Если говорить о еврействе или вообще на еврейскую тему, то уже та, первая записка представляет собой всего лишь видимость, основанную на слухах, и не более. Прежде всего он стремится заверить всех, что для самого себя уже в молодости отринул эту проблему, пусть даже и сфор­мулированную на немецкий лад, отринул из религиозных и вдобавок из официальных соображений, а об успехе свидетельствует допущение, “что все это вполне возможно”.

Однако, с другой стороны, он хоть и самую малость, но все-таки ев­рей. Да и к какому другому выводу, судя по внешнему виду, могли прийти воспитательницы сиротского приюта в Гнезно касательно младенца мужского пола двух месяцев от роду, когда летом 1906 года этого младен­ца подкинули к задней двери приюта в мужской жилетке и с висящей на шее карточкой, где дитя было поименовано как “Йоахим де Катт”? По­скольку им предстояло сделать выбор между четой голландских рабочих на роль родителей и чьей-то глупой шуткой, над ребенком, хоть и не без некоторых сомнений, был совершен обряд евангелического крещения с тем последствием, что до шестнадцати лет, будь это в то и дело меняю­щихся приютах, у очередных приемных родителей или в гимназии, его и воспринимали, и называли “одним из энтих, из не наших”, и продол­жали называть так даже и после того, как имя его появилось в официаль­ных личных документах и звучало оно так: “Йоахим”, причем представ­ляется весьма вероятным, что рукой писаря водила то ли жалость, то ли стремление к порядку.

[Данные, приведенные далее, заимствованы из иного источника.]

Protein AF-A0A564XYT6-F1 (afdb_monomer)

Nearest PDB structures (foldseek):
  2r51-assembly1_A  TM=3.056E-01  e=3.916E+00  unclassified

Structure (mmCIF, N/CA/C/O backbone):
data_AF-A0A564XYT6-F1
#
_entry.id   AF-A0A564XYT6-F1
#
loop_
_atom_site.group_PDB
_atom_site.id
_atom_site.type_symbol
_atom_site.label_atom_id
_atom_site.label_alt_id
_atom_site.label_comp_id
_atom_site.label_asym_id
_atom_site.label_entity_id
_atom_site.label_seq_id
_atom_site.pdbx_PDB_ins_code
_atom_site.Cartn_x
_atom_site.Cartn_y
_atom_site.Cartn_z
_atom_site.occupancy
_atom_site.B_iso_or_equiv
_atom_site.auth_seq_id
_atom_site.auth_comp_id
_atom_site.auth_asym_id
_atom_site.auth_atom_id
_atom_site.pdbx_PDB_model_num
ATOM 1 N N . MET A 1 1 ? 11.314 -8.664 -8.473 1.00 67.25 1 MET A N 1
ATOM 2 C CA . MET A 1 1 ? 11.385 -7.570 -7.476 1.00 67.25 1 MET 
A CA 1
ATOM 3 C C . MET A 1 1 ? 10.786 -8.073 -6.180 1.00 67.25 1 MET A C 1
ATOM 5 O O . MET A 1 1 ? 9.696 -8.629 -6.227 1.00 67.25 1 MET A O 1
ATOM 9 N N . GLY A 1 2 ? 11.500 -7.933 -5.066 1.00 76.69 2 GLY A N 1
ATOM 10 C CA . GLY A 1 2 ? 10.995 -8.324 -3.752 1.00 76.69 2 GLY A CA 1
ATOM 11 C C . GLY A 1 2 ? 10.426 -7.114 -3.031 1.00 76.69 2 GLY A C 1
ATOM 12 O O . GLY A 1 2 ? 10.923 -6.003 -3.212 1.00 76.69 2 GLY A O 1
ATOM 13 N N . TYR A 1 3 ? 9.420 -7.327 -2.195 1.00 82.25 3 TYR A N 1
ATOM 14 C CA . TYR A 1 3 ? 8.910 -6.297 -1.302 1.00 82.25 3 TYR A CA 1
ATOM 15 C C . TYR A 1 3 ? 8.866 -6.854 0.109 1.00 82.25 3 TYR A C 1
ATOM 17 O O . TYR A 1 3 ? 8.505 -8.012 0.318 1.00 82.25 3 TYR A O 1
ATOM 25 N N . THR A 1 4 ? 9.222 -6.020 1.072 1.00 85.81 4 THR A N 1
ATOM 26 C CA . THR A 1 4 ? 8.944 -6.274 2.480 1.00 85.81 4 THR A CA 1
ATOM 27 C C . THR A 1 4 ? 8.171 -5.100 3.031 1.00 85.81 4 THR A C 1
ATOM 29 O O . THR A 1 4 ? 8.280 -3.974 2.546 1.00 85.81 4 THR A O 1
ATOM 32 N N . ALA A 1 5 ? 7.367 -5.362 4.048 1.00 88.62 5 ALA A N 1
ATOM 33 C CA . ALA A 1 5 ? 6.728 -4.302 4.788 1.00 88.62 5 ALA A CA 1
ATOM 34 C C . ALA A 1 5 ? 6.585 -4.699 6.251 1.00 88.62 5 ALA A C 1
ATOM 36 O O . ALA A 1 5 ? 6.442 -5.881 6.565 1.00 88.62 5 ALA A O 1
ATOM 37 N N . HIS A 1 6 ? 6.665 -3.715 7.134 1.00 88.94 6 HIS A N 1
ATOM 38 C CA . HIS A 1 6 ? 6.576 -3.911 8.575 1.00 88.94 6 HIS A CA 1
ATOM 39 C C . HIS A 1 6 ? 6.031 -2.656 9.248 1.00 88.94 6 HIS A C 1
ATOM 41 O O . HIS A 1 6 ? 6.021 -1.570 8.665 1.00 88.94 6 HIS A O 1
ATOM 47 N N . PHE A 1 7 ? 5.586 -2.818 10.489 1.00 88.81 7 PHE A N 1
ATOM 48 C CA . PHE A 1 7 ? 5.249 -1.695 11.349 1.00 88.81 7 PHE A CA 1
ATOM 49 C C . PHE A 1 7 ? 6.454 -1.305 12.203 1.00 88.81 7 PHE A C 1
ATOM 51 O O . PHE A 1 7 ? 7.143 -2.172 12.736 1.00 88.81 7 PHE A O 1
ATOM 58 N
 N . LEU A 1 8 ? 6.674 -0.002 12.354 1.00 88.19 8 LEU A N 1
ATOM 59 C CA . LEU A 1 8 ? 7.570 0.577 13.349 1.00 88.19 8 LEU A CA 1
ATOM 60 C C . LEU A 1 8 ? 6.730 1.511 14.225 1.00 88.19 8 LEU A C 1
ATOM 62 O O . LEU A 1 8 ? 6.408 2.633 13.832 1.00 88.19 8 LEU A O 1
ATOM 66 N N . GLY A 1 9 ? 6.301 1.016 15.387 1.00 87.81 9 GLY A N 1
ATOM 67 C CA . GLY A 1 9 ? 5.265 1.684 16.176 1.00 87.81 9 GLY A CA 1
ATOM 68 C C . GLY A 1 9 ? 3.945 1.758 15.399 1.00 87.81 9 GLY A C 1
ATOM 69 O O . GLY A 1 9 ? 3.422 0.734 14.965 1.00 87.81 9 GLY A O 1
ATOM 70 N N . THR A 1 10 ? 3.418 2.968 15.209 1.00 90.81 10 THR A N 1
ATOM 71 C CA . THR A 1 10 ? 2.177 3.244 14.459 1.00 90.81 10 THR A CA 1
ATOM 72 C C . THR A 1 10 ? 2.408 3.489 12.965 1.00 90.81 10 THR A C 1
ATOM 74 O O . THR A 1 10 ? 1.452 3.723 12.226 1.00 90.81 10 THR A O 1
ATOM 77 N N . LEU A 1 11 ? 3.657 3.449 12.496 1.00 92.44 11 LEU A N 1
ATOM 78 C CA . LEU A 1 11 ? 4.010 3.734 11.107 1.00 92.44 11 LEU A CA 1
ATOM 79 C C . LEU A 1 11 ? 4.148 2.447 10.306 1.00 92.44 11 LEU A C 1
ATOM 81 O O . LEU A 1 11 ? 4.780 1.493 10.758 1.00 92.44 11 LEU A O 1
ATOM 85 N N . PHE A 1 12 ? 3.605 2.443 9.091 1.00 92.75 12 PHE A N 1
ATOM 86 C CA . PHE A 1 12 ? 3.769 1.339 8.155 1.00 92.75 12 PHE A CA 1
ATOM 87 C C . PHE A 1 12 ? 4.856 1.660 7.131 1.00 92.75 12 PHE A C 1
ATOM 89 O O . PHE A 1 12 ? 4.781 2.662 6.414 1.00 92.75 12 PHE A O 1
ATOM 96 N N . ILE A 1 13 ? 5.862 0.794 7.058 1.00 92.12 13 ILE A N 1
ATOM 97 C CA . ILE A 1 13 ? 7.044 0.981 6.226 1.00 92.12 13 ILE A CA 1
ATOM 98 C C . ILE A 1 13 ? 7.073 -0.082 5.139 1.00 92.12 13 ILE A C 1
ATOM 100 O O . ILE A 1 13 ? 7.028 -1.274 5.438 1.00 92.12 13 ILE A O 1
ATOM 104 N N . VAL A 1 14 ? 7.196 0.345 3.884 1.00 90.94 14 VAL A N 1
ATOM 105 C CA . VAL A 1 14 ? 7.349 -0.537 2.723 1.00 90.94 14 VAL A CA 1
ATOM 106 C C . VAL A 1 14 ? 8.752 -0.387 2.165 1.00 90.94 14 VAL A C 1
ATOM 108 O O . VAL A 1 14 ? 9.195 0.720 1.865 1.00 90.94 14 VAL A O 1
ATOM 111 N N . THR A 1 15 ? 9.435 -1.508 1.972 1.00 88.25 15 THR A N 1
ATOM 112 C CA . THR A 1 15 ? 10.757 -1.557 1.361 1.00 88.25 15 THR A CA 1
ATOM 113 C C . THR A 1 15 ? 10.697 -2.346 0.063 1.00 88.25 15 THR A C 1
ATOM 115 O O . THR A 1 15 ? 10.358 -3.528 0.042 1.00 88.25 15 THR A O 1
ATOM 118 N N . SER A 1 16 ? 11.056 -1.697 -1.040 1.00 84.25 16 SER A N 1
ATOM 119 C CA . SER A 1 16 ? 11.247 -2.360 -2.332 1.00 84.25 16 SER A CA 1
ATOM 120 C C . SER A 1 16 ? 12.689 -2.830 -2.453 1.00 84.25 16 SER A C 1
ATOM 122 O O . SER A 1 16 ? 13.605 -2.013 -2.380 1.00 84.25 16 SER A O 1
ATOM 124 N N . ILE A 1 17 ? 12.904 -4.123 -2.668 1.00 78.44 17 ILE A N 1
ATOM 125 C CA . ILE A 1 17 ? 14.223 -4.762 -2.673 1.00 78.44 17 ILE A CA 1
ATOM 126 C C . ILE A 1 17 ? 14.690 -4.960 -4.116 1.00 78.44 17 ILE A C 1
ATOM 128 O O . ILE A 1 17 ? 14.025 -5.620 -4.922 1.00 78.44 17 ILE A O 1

Так ли, иначе ли, но это была вторая информация касательно его личности, и он, уже двадцати лет от роду, в 192® году поведал ее одной девятнадцатилетней девушке, которая мнилась ему предназначенной для всей его дальнейшей жизни, но, к сожалению, происходила из шверинского семейства, славящегося своим сугубым протестантизмом, с хо­дом времени, естественно, обедневшего и оставившего ее сиротой. Од­нако еще более, чем смутное происхождение героя, девушку привлекло сделанное им признание, не совсем обычное, а также его особенности, будь то всего лишь карточка у него на шее, хотя даже за двадцать лет жизни, сперва по соседству, а потом и совместной, речь об этой карточ­ке никогда не заходила, ни по случайности, ни в шутку, и вместо имени “Йоахим” он получил от нее прозвище Джо, а получив, принял, впрочем не столько ради нее, сколько ради его тогдашней склонности к англосак­сонской манере говорить и способу жить.

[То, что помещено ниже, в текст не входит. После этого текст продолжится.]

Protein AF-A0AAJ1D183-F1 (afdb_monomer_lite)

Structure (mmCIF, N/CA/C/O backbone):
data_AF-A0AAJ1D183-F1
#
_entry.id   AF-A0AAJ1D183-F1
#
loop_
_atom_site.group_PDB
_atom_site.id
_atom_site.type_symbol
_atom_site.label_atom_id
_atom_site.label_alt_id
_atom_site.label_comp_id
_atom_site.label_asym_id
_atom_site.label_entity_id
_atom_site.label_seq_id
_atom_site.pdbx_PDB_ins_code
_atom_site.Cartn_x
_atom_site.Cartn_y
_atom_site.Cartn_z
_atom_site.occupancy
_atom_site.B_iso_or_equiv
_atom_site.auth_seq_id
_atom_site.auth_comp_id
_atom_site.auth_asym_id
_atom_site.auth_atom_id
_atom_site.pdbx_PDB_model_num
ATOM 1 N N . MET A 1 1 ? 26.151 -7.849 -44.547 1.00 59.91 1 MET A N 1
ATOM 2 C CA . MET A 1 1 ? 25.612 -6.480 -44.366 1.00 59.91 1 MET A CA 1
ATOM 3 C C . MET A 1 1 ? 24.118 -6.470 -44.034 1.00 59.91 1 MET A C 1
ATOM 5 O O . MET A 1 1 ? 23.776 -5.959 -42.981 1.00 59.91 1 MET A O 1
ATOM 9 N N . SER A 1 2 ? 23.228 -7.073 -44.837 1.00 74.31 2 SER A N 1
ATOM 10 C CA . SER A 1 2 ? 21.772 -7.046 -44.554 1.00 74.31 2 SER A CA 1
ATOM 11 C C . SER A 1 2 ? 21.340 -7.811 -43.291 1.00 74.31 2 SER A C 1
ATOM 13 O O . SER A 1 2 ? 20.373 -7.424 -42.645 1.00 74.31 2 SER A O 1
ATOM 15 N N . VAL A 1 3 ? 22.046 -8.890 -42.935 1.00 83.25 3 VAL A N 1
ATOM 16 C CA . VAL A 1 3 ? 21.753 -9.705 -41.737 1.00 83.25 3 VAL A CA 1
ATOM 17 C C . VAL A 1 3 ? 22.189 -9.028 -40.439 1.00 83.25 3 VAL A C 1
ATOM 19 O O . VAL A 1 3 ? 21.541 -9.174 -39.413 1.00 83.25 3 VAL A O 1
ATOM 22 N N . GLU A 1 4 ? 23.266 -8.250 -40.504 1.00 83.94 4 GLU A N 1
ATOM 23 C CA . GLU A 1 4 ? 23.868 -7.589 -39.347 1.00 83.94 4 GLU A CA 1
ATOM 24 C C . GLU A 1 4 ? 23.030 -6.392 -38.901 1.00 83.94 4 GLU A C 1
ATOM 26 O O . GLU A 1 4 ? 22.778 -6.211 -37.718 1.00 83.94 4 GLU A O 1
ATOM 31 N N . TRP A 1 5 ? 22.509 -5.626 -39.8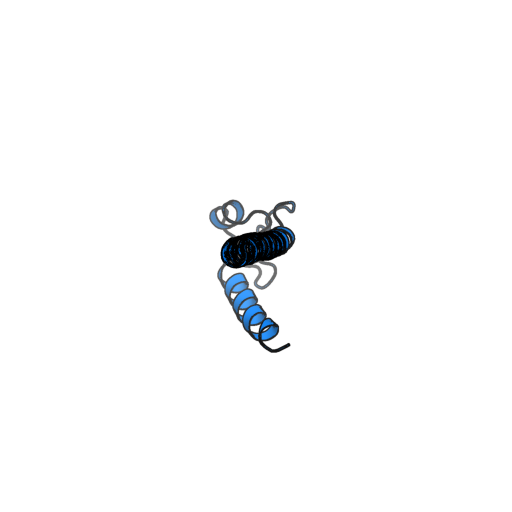65 1.00 85.12 5 TRP A N 1
ATOM 32 C CA . TRP A 1 5 ? 21.587 -4.526 -39.590 1.00 85.12 5 TRP A CA 1
ATOM 33 C C . TRP A 1 5 ? 20.266 -5.017 -38.994 1.00 85.12 5 TRP A C 1
ATOM 35 O O . TRP A 1 5 ? 19.737 -4.407 -38.068 1.00 85.12 5 TRP A O 1
ATOM 45 N N . LYS A 1 6 ? 19.765 -6.158 -39.485 1.00 88.19 6 LYS A N 1
ATOM 46 C CA . LYS A 1 6 ? 18.553 -6.777 -38.952 1.00 88.19 6 LYS A CA 1
ATOM 47 C C . LYS A 1 6 ? 18.757 -7.215 -37.501 1.00 88.19 6 LYS A C 1
ATOM 49 O O . LYS A 1 6 ? 18.001 -6.774 -36.642 1.00 88.19 6 LYS A O 1
ATOM 54 N N . LYS A 1 7 ? 19.859 -7.917 -37.230 1.00 91.00 7 LYS A N 1
ATOM 55 C CA . LYS A 1 7 ? 20.250 -8.321 -35.878 1.00 91.00 7 LYS A CA 1
ATOM 56 C C . LYS A 1 7 ? 20.391 -7.129 -34.929 1.00 91.00 7 LYS A C 1
ATOM 58 O O . LYS A 1 7 ? 19.797 -7.132 -33.864 1.00 91.00 7 LYS A O 1
ATOM 63 N N . MET A 1 8 ? 21.089 -6.072 -35.349 1.00 88.81 8 MET A N 1
ATOM 64 C CA . MET A 1 8 ? 21.216 -4.849 -34.549 1.00 88.81 8 MET A CA 1
ATOM 65 C C . MET A 1 8 ? 19.868 -4.179 -34.252 1.00 88.81 8 MET A C 1
ATOM 67 O O . MET A 1 8 ? 19.683 -3.632 -33.169 1.00 88.81 8 MET A O 1
ATOM 71 N N . SER A 1 9 ? 18.929 -4.201 -35.202 1.00 90.88 9 SER A N 1
ATOM 72 C CA . SER A 1 9 ? 17.584 -3.658 -34.982 1.00 90.88 9 SER A CA 1
ATOM 73 C C . SER A 1 9 ? 16.744 -4.519 -34.034 1.00 90.88 9 SER A C 1
ATOM 75 O O . SER A 1 9 ? 15.964 -3.978 -33.253 1.00 90.88 9 SER A O 1
ATOM 77 N N . GLU A 1 10 ? 16.919 -5.840 -34.092 1.00 90.88 10 GLU A N 1
ATOM 78 C CA . GLU A 1 10 ? 16.242 -6.810 -33.230 1.00 90.88 10 GLU A CA 1
ATOM 79 C C . GLU A 1 10 ? 16.761 -6.688 -31.791 1.00 90.88 10 GLU A C 1
ATOM 81 O O . GLU A 1 10 ? 15.961 -6.476 -30.881 1.00 90.88 10 GLU A O 1
ATOM 86 N N . ASP A 1 11 ? 18.085 -6.676 -31.606 1.00 93.56 11 ASP A N 1
ATOM 87 C CA . ASP A 1 11 ? 18.731 -6.497 -30.300 1.00 93.56 11 ASP A CA 1
ATOM 88 C C . ASP A 1 11 ? 18.305 -5.164 -29.647 1.00 93.56 11 ASP A C 1
ATOM 90 O O . ASP A 1 11 ? 17.931 -5.128 -28.474 1.00 93.56 11 ASP A O 1
ATOM 94 N N . LEU A 1 12 ? 18.260 -4.068 -30.421 1.00 94.00 12 LEU A N 1
ATOM 95 C CA . LEU A 1 12 ? 17.790 -2.767 -29.929 1.00 94.00 12 LEU A CA 1
ATOM 96 C C . LEU A 1 12 ? 16.307 -2.793 -29.525 1.00 94.00 12 LEU A C 1
ATOM 98 O O . LEU A 1 12 ? 15.917 -2.175 -28.534 1.00 94.00 12 LEU A O 1
ATOM 102 N N . ASN A 1 13 ? 15.457 -3.479 -30.289 1.00 94.38 13 ASN A N 1
ATOM 103 C CA . ASN A 1 13 ? 14.039 -3.596 -29.963 1.00 94.38 13 ASN A CA 1
ATOM 104 C C . ASN A 1 13 ? 13.822 -4.396 -28.667 1.00 94.38 13 ASN A C 1
ATOM 106 O O . ASN A 1 13 ? 12.992 -4.008 -27.841 1.00 94.38 13 ASN A O 1
ATOM 110 N N . ASP A 1 14 ? 14.597 -5.459 -28.460 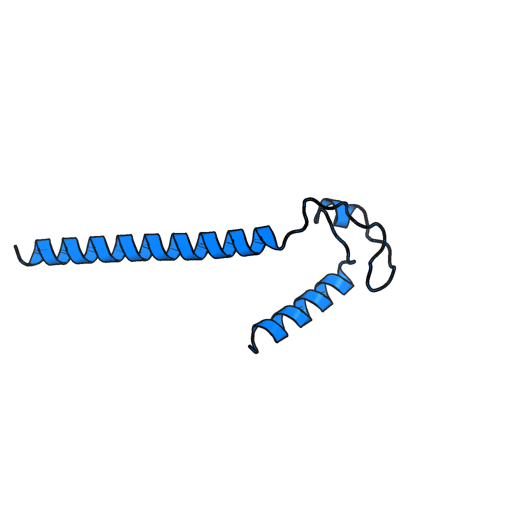1.00 95.44 14 ASP A N 1
ATOM 111 C CA . ASP A 1 14 ? 14.554 -6.265 -27.241 1.00 95.44 14 ASP A CA 1
ATOM 112 C C . ASP A 1 14 ? 15.031 -5.470 -26.017 1.00 95.44 14 ASP A C 1
ATOM 114 O O . ASP A 1 14 ? 14.378 -5.498 -24.970 1.00 95.44 14 ASP A O 1
ATOM 118 N N . GLU A 1 15 ? 16.111 -4.694 -26.148 1.00 95.94 15 GLU A N 1
ATOM 119 C CA . GLU A 1 15 ? 16.585 -3.789 -25.093 1.00 95.94 15 GLU A CA 1
ATOM 120 C C . GLU A 1 15 ? 15.529 -2.736 -24.721 1.00 95.94 15 GLU A C 1
ATOM 122 O O . GLU A 1 15 ? 15.249 -2.513 -23.538 1.00 95.94 15 GLU A O 1
ATOM 127 N N . LEU A 1 16 ? 14.890 -2.109 -25.714 1.00 96.94 16 LEU A N 1
ATOM 128 C CA . LEU A 1 16 ? 13.831 -1.122 -25.482 1.00 96.94 16 LEU A CA 1
ATOM 129 C C . LEU A 1 16 ? 12.592 -1.748 -24.829 1.00 96.94 16 LEU A C 1
ATOM 131 O O . LEU A 1 16 ? 12.002 -1.145 -23.925 1.00 96.94 16 LEU A O 1
ATOM 135 N N . ALA A 1 17 ? 12.209 -2.959 -25.240 1.00 96.38 17 ALA A N 1
ATOM 136 C CA . ALA A 1 17 ? 11.123 -3.703 -24.614 1.00 96.38 17 ALA A CA 1
ATOM 137 C C . ALA A 1 17 ? 11.438 -3.998 -23.138 1.00 96.38 17 ALA A C 1
ATOM 139 O O . ALA A 1 17 ? 10.616 -3.724 -22.257 1.00 96.38 17 ALA A O 1
ATOM 140 N N . GLN A 1 18 ? 12.650 -4.473 -22.840 1.00 95.81 18 GLN A N 1
ATOM 141 C CA . GLN A 1 18 ? 13.104 -4.709 -21.469 1.00 95.81 18 GLN A CA 1
ATOM 142 C C . GLN A 1 18 ? 13.087 -3.418 -20.638 1.00 95.81 18 GLN A C 1
ATOM 144 O O . GLN A 1 18 ? 12.502 -3.397 -19.552 1.00 95.81 18 GLN A O 1
ATOM 149 N N . ALA A 1 19 ? 13.630 -2.315 -21.158 1.00 97.12 19 ALA A N 1
ATOM 150 C CA . ALA A 1 19 ? 13.626 -1.027 -20.467 1.00 97.12 19 ALA A CA 1
ATOM 151 C C . ALA A 1 19 ? 12.198 -0.535 -20.166 1.00 97.12 19 ALA A C 1
ATOM 153 O O . ALA A 1 19 ? 11.910 -0.096 -19.049 1.00 97.12 19 ALA A O 1
ATOM 154 N N . SER A 1 20 ? 11.281 -0.664 -21.128 1.00 97.56 20 SER A N 1
ATOM 155 C CA . SER A 1 20 ? 9.873 -0.298 -20.951 1.00 97.56 20 SER A CA 1
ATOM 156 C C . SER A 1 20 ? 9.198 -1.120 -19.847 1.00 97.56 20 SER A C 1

Однако спустя некоторое время он снова выдвинул на передний план еврейское пятно на своей репутации, выполнив свое первое, данное ей обещание, а именно наряду с диссертацией по философии выпустив в свет литературную книгу. Вышла книга в 1931 году с посвящением ей пря­мо на первой странице. Поскольку его собственное имя весьма смахива­ло на псевдоним, он придумал для себя другое, многозначное, — “Йоахим де Катт”. Мне это было бы вполне понятно, ибо читателю, имеющему за спиной Нижненемецкое образование, оно напоминало о поведении кош­ки. Но кошки, они народ способный, а напоминать об их способностях автору не пристало, да вдобавок само имя де Катт разом отдавало и прус­ским духом, и обычным кокетством, все это — во вред роману. Как это во­дится при пробах пера, он рассказал в своей книге про юные годы мальчика-сиротки на земле мекленбургской, про неудержимое стремление опекунов мальчика воспитать в нем большее добронравие, нежели у дру­гих детей, про бунт ребенка против их правил приличия, после чего вполне можно было ожидать неприятностей от объединенного бюргер­ства. Вдобавок книга начиналась воспитательным насилием со стороны некоего опустившегося трактирщика — тот в 1930 году стал членом муни­ципального совета, надеясь с помощью национал-социализма избавиться от долгов. При уровне начитанности последнего он, хоть и ненадолго, стяжал обществу городка Гнезно славу мекленбургской Шильды, ибо с места в карьер возглавил поход горожан против некоего скульптора, ко­торый предложил городу Гнезно увековечить в бронзе гордое животное с их герба. Все, что Фрик, Геббельс или Гитлер когда-нибудь говорили против этого объевреившегося (и, к сожалению, весьма знаменитого) скульптора или про арийское искусство, упомянутый член муниципали­тета повторял охотно и многократно, соблюдая при этом полную точ­ность цитирования, даже с включением грамматических особенностей, и разве что сохраняя исконное произношение. Далее, стало известно о существовании в потенциальной публике и другой группы, поэтому автор “Пасомой овцы” от всей души стремился поддразнить именно этих лю­дей и дать им возможность для наблюдений. Поэтому же он был вынуж­ден прибегнуть к другому заимствованию из вокабуляра картежников, иг­рающих в скат, помянув того, который последним разыгрывает свою карту, и назвал себя “Дж. Хинтерханд”, то есть вторая рука.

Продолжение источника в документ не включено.